Last year Archbishop Paul F. Flores, of San Antonio, decided to enlarge a parish church in the tiny hamlet of Boerne, Texas, to accommodate a growing Catholic population. City officials denied him permission for this, since the rebuilt structure of this 1923 edifice would violate the city’s historic preservation law. The archbishop challenged the city’s action in federal court as violating the RFRA. Surely, he argued, accommodating worshipers was an important exercise of religion. Surely, there was no compelling governmental interest in frustrating that interest by freezing the church in a 1923 mold. But the court held the RFRA unconstitutional as violating the requirement of separation of powers. The court returned John Marshall to center stage, with his insistence that it is the judiciary, not Congress, which should determine constitutional issues. “In this instance,” said the Court, “Congress specifically sought to overturn Supreme Court procedures.”
The Flores case is moving in the courts on appeal. Meanwhile, courts in Hawaii and Wisconsin have upheld RFRA over challenges to its constitutionality. They have rejected the reasoning of the Flores decision, holding that Congress is free to protect religious liberty to a greater extent than the Supreme Court interprets the Constitution to require. Congress, they contend, has power under the Fourteenth Amendment to enforce its provisions protecting people against actions of states denying their civil liberties.
It is too early to know whether the cases challenging the RFRA will reach the Supreme Court, but the likelihood is considerable.
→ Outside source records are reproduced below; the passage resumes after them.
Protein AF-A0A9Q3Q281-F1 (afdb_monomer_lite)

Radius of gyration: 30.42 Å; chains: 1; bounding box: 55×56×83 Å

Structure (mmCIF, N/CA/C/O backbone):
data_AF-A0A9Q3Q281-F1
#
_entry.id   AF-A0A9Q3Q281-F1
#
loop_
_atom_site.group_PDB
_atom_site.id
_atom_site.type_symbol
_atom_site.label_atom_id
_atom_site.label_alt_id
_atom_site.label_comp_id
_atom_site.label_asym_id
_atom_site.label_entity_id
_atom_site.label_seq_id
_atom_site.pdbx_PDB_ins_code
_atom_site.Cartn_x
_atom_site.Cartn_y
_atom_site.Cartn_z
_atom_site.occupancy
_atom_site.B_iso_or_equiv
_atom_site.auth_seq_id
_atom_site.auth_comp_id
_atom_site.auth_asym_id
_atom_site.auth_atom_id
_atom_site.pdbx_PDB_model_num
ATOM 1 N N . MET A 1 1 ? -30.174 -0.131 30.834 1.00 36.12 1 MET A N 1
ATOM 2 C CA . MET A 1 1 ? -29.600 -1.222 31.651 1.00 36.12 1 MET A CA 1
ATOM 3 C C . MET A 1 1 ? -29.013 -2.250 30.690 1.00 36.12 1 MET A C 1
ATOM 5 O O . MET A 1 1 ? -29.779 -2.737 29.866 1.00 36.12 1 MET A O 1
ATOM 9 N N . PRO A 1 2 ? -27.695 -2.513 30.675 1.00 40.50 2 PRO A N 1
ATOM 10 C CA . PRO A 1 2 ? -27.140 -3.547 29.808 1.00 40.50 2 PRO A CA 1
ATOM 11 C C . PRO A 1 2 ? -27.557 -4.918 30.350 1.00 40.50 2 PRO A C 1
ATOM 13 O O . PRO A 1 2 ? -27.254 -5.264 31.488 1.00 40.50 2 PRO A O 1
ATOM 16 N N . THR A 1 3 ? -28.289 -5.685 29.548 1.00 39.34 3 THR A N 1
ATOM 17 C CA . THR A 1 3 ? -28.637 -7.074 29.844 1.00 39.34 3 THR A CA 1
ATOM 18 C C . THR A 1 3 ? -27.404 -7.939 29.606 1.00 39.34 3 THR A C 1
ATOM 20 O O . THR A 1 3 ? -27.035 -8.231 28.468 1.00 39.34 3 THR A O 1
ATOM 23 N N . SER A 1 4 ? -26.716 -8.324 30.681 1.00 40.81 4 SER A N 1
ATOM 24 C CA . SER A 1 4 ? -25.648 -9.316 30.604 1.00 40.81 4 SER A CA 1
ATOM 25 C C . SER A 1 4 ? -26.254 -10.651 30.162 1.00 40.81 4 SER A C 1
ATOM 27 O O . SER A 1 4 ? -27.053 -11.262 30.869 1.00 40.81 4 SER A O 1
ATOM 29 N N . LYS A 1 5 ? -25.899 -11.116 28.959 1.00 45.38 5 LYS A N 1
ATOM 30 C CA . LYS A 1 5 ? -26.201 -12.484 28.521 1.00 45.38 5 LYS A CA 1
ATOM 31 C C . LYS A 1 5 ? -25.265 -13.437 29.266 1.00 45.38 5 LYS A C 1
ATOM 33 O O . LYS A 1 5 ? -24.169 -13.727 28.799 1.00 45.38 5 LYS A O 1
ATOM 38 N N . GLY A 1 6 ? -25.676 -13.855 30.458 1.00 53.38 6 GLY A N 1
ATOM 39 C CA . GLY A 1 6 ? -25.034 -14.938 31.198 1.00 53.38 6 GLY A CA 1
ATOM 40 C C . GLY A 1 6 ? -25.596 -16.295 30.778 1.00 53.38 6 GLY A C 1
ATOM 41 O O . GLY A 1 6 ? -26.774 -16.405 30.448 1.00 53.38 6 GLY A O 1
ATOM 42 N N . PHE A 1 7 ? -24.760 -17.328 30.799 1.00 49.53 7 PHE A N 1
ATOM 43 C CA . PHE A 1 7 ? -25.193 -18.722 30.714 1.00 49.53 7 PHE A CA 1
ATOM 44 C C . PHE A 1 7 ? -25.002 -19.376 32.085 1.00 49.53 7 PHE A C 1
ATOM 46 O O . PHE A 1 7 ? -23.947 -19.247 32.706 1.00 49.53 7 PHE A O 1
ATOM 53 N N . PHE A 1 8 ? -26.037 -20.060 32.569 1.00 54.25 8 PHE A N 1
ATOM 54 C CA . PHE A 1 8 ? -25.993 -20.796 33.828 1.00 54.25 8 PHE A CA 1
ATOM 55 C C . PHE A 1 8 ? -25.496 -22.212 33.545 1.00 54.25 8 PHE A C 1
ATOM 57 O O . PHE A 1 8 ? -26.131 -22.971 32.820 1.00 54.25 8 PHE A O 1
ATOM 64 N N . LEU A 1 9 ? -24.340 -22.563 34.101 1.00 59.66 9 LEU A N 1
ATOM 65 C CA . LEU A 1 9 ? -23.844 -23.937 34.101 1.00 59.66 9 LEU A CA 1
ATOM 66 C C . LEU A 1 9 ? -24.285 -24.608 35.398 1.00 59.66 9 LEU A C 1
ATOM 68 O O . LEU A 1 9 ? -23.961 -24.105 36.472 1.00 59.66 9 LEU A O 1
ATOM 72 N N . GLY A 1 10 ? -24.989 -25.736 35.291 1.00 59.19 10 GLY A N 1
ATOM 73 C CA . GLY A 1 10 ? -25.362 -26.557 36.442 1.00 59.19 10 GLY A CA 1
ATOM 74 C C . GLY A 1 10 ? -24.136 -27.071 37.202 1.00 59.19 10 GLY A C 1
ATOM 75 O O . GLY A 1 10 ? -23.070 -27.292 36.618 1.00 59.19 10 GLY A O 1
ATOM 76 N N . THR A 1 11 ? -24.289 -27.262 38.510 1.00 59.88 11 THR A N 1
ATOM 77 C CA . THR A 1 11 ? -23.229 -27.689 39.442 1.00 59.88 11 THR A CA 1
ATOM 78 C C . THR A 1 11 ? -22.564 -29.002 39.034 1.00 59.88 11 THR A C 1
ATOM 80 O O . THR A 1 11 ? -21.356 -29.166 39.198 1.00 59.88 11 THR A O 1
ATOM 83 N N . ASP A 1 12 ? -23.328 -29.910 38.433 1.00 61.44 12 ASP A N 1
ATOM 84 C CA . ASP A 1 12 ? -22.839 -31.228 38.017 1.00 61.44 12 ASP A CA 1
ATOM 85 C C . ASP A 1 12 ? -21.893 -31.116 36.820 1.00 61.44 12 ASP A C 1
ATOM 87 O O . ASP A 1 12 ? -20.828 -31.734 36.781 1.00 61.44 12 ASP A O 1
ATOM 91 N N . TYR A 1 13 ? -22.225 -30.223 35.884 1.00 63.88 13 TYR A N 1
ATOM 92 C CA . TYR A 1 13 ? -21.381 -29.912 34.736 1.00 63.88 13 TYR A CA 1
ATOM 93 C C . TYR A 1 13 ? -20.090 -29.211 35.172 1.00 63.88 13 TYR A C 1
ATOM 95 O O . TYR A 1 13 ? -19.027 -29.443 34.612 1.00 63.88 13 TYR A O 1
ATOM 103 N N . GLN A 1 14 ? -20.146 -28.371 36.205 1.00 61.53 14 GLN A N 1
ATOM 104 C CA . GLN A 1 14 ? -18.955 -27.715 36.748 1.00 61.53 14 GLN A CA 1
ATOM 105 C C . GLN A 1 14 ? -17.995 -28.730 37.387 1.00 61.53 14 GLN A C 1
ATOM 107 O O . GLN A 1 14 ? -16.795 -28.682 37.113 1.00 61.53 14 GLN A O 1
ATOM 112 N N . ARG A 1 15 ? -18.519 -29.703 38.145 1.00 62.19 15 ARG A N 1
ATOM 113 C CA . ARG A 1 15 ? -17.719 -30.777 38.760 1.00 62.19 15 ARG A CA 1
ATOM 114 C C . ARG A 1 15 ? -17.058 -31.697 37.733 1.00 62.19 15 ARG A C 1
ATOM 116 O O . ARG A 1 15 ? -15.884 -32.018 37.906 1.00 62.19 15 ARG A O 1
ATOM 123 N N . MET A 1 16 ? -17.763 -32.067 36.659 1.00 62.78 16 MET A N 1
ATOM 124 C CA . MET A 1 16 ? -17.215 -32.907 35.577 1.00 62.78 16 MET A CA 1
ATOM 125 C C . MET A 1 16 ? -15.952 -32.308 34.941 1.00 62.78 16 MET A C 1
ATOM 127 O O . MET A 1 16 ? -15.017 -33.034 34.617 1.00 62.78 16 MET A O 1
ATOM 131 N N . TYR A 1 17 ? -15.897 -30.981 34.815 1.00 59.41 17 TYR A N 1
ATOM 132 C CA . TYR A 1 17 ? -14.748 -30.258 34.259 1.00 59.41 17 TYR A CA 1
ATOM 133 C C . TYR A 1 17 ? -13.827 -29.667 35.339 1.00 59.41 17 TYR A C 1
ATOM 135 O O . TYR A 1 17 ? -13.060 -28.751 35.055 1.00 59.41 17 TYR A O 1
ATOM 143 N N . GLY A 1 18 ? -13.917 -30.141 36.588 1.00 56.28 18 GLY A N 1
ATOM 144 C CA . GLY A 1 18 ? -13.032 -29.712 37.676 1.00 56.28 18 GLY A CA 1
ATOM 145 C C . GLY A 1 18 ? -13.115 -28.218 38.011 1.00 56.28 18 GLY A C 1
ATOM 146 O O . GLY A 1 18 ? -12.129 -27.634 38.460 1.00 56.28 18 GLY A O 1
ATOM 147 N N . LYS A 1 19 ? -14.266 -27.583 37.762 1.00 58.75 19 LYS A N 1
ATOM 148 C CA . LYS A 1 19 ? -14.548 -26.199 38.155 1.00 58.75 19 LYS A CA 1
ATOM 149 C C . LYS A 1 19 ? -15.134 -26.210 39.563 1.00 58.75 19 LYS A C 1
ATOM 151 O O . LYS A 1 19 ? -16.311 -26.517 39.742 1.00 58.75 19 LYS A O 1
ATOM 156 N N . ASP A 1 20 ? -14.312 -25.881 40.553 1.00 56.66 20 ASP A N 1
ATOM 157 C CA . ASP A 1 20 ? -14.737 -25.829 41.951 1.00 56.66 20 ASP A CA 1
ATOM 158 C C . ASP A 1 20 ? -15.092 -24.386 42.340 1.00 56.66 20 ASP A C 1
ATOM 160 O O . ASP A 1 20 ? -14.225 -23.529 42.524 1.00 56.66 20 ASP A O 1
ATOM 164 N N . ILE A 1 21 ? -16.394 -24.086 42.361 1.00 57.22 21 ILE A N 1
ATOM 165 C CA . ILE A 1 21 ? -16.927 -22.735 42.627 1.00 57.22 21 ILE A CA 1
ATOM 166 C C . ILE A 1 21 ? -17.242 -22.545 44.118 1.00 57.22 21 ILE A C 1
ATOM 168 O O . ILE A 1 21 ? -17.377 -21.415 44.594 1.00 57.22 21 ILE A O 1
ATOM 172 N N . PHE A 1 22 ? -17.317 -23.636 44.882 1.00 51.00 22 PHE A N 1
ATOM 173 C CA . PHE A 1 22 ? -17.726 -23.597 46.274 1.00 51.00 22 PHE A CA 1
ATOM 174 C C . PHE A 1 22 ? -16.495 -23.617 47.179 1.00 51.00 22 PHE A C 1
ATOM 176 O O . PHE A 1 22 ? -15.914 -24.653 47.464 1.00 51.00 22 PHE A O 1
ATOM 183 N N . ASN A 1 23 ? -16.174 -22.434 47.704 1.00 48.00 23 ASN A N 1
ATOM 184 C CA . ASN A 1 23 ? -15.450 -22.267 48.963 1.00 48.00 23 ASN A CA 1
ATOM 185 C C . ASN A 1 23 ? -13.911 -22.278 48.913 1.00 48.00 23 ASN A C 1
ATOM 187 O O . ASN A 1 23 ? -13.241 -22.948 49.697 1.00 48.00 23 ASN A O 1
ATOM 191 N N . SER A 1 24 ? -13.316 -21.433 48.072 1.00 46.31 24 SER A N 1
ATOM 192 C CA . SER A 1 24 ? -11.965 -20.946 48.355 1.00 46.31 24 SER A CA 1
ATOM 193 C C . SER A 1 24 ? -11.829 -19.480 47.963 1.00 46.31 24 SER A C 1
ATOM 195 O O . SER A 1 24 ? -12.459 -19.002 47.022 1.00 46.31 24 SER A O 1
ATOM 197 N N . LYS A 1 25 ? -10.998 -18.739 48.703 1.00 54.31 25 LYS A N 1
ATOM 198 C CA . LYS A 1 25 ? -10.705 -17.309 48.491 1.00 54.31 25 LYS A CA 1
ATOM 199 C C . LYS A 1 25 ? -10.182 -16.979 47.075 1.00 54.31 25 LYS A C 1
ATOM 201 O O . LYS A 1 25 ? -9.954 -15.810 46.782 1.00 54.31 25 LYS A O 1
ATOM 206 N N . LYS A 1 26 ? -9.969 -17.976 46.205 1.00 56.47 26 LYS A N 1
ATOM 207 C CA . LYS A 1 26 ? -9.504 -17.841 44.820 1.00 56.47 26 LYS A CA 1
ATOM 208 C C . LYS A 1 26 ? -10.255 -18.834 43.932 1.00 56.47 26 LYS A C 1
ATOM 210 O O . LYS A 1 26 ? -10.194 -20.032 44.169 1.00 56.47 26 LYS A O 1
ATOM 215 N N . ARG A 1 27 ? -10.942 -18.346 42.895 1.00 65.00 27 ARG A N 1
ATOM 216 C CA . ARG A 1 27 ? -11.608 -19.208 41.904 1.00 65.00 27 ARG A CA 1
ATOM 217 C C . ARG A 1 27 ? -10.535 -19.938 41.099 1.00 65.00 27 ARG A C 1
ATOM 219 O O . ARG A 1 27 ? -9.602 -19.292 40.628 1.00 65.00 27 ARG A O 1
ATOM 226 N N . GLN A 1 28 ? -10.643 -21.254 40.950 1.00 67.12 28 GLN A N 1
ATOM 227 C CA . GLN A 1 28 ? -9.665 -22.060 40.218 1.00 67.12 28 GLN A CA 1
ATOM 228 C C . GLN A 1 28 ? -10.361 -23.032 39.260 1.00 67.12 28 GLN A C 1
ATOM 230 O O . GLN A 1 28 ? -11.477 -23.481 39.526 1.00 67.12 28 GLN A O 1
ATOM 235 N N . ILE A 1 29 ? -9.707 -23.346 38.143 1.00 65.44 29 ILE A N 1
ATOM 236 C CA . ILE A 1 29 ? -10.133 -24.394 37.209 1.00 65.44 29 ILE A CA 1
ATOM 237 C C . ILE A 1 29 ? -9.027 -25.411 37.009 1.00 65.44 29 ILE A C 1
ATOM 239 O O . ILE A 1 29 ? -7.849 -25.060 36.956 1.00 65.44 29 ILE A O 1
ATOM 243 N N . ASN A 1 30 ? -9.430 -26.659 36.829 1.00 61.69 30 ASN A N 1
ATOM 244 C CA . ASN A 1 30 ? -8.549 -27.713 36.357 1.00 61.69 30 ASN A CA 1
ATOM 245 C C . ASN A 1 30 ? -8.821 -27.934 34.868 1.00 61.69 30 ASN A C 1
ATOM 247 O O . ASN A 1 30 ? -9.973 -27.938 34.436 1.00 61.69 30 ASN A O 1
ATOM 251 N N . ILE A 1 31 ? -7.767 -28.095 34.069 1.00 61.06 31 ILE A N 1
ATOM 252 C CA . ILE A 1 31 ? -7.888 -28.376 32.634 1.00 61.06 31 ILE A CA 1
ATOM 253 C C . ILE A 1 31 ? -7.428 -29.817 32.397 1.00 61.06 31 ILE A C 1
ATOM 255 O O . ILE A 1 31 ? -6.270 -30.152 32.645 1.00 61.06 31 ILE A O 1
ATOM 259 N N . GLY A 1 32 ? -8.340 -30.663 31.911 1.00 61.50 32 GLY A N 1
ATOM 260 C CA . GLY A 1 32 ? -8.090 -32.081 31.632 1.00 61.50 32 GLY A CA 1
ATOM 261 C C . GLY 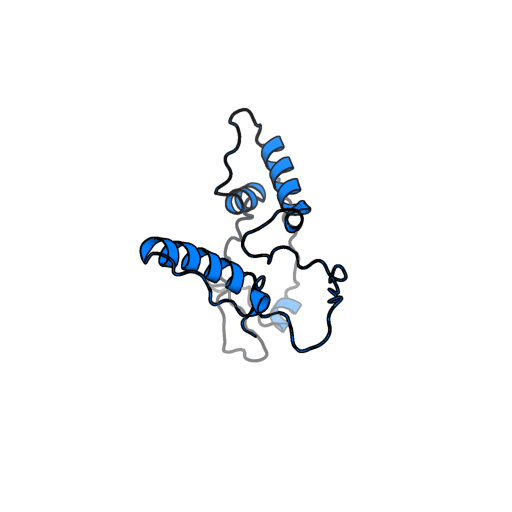A 1 32 ? -8.338 -33.007 32.830 1.00 61.50 32 GLY A C 1
ATOM 262 O O . GLY A 1 32 ? -9.027 -32.652 33.782 1.00 61.50 32 GLY A O 1
ATOM 263 N N . THR A 1 33 ? -7.783 -34.220 32.780 1.00 61.47 33 THR A N 1
ATOM 264 C CA . THR A 1 33 ? -7.938 -35.260 33.821 1.00 61.47 33 THR A CA 1
ATOM 265 C C . THR A 1 33 ? -7.072 -35.026 35.061 1.00 61.47 33 THR A C 1
ATOM 267 O O . THR A 1 33 ? -7.229 -35.714 36.070 1.00 61.47 33 THR A O 1
ATOM 270 N N . ASN A 1 34 ? -6.154 -34.060 35.005 1.00 61.62 34 ASN A N 1
ATOM 271 C CA . ASN A 1 34 ? -5.147 -33.857 36.033 1.00 61.62 34 ASN A CA 1
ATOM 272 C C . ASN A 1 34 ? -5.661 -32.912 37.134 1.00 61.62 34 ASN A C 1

Mainly, however, will be the obligation felt by state attorneys to follow Smith (and the zeal of some to push secular, as against religious, claims). The situation is not without irony. The Supreme Court has accumulated vast and, in some ways, inordinate powers through its rulings for the nation, extending itself into regions of American life that, as Francis Canavan well suggests in his new book, The Pluralist Game, could best have been left to the political processes of the states. But the original source of that accumulation was Marshall and his Marbury opinion—the very opinion supporters of RFRA are now able to brandish against the Court’s Smith decision on separation of powers grounds. A further irony lies in the fact that that unfortunate decision was the work of four justices (Scalia, Rehnquist, Kennedy, and O’Connor) most often dubbed “conservatives” by the media. (The fifth vote came, not unexpectedly, from the Court’s chief secularist, John Paul Stevens.) How the RFRA and Smith will fare if a test case reaches the Court cannot be guessed. But the stakes are great where the principle of the separation of powers is at war with the principle of free exercise of religion.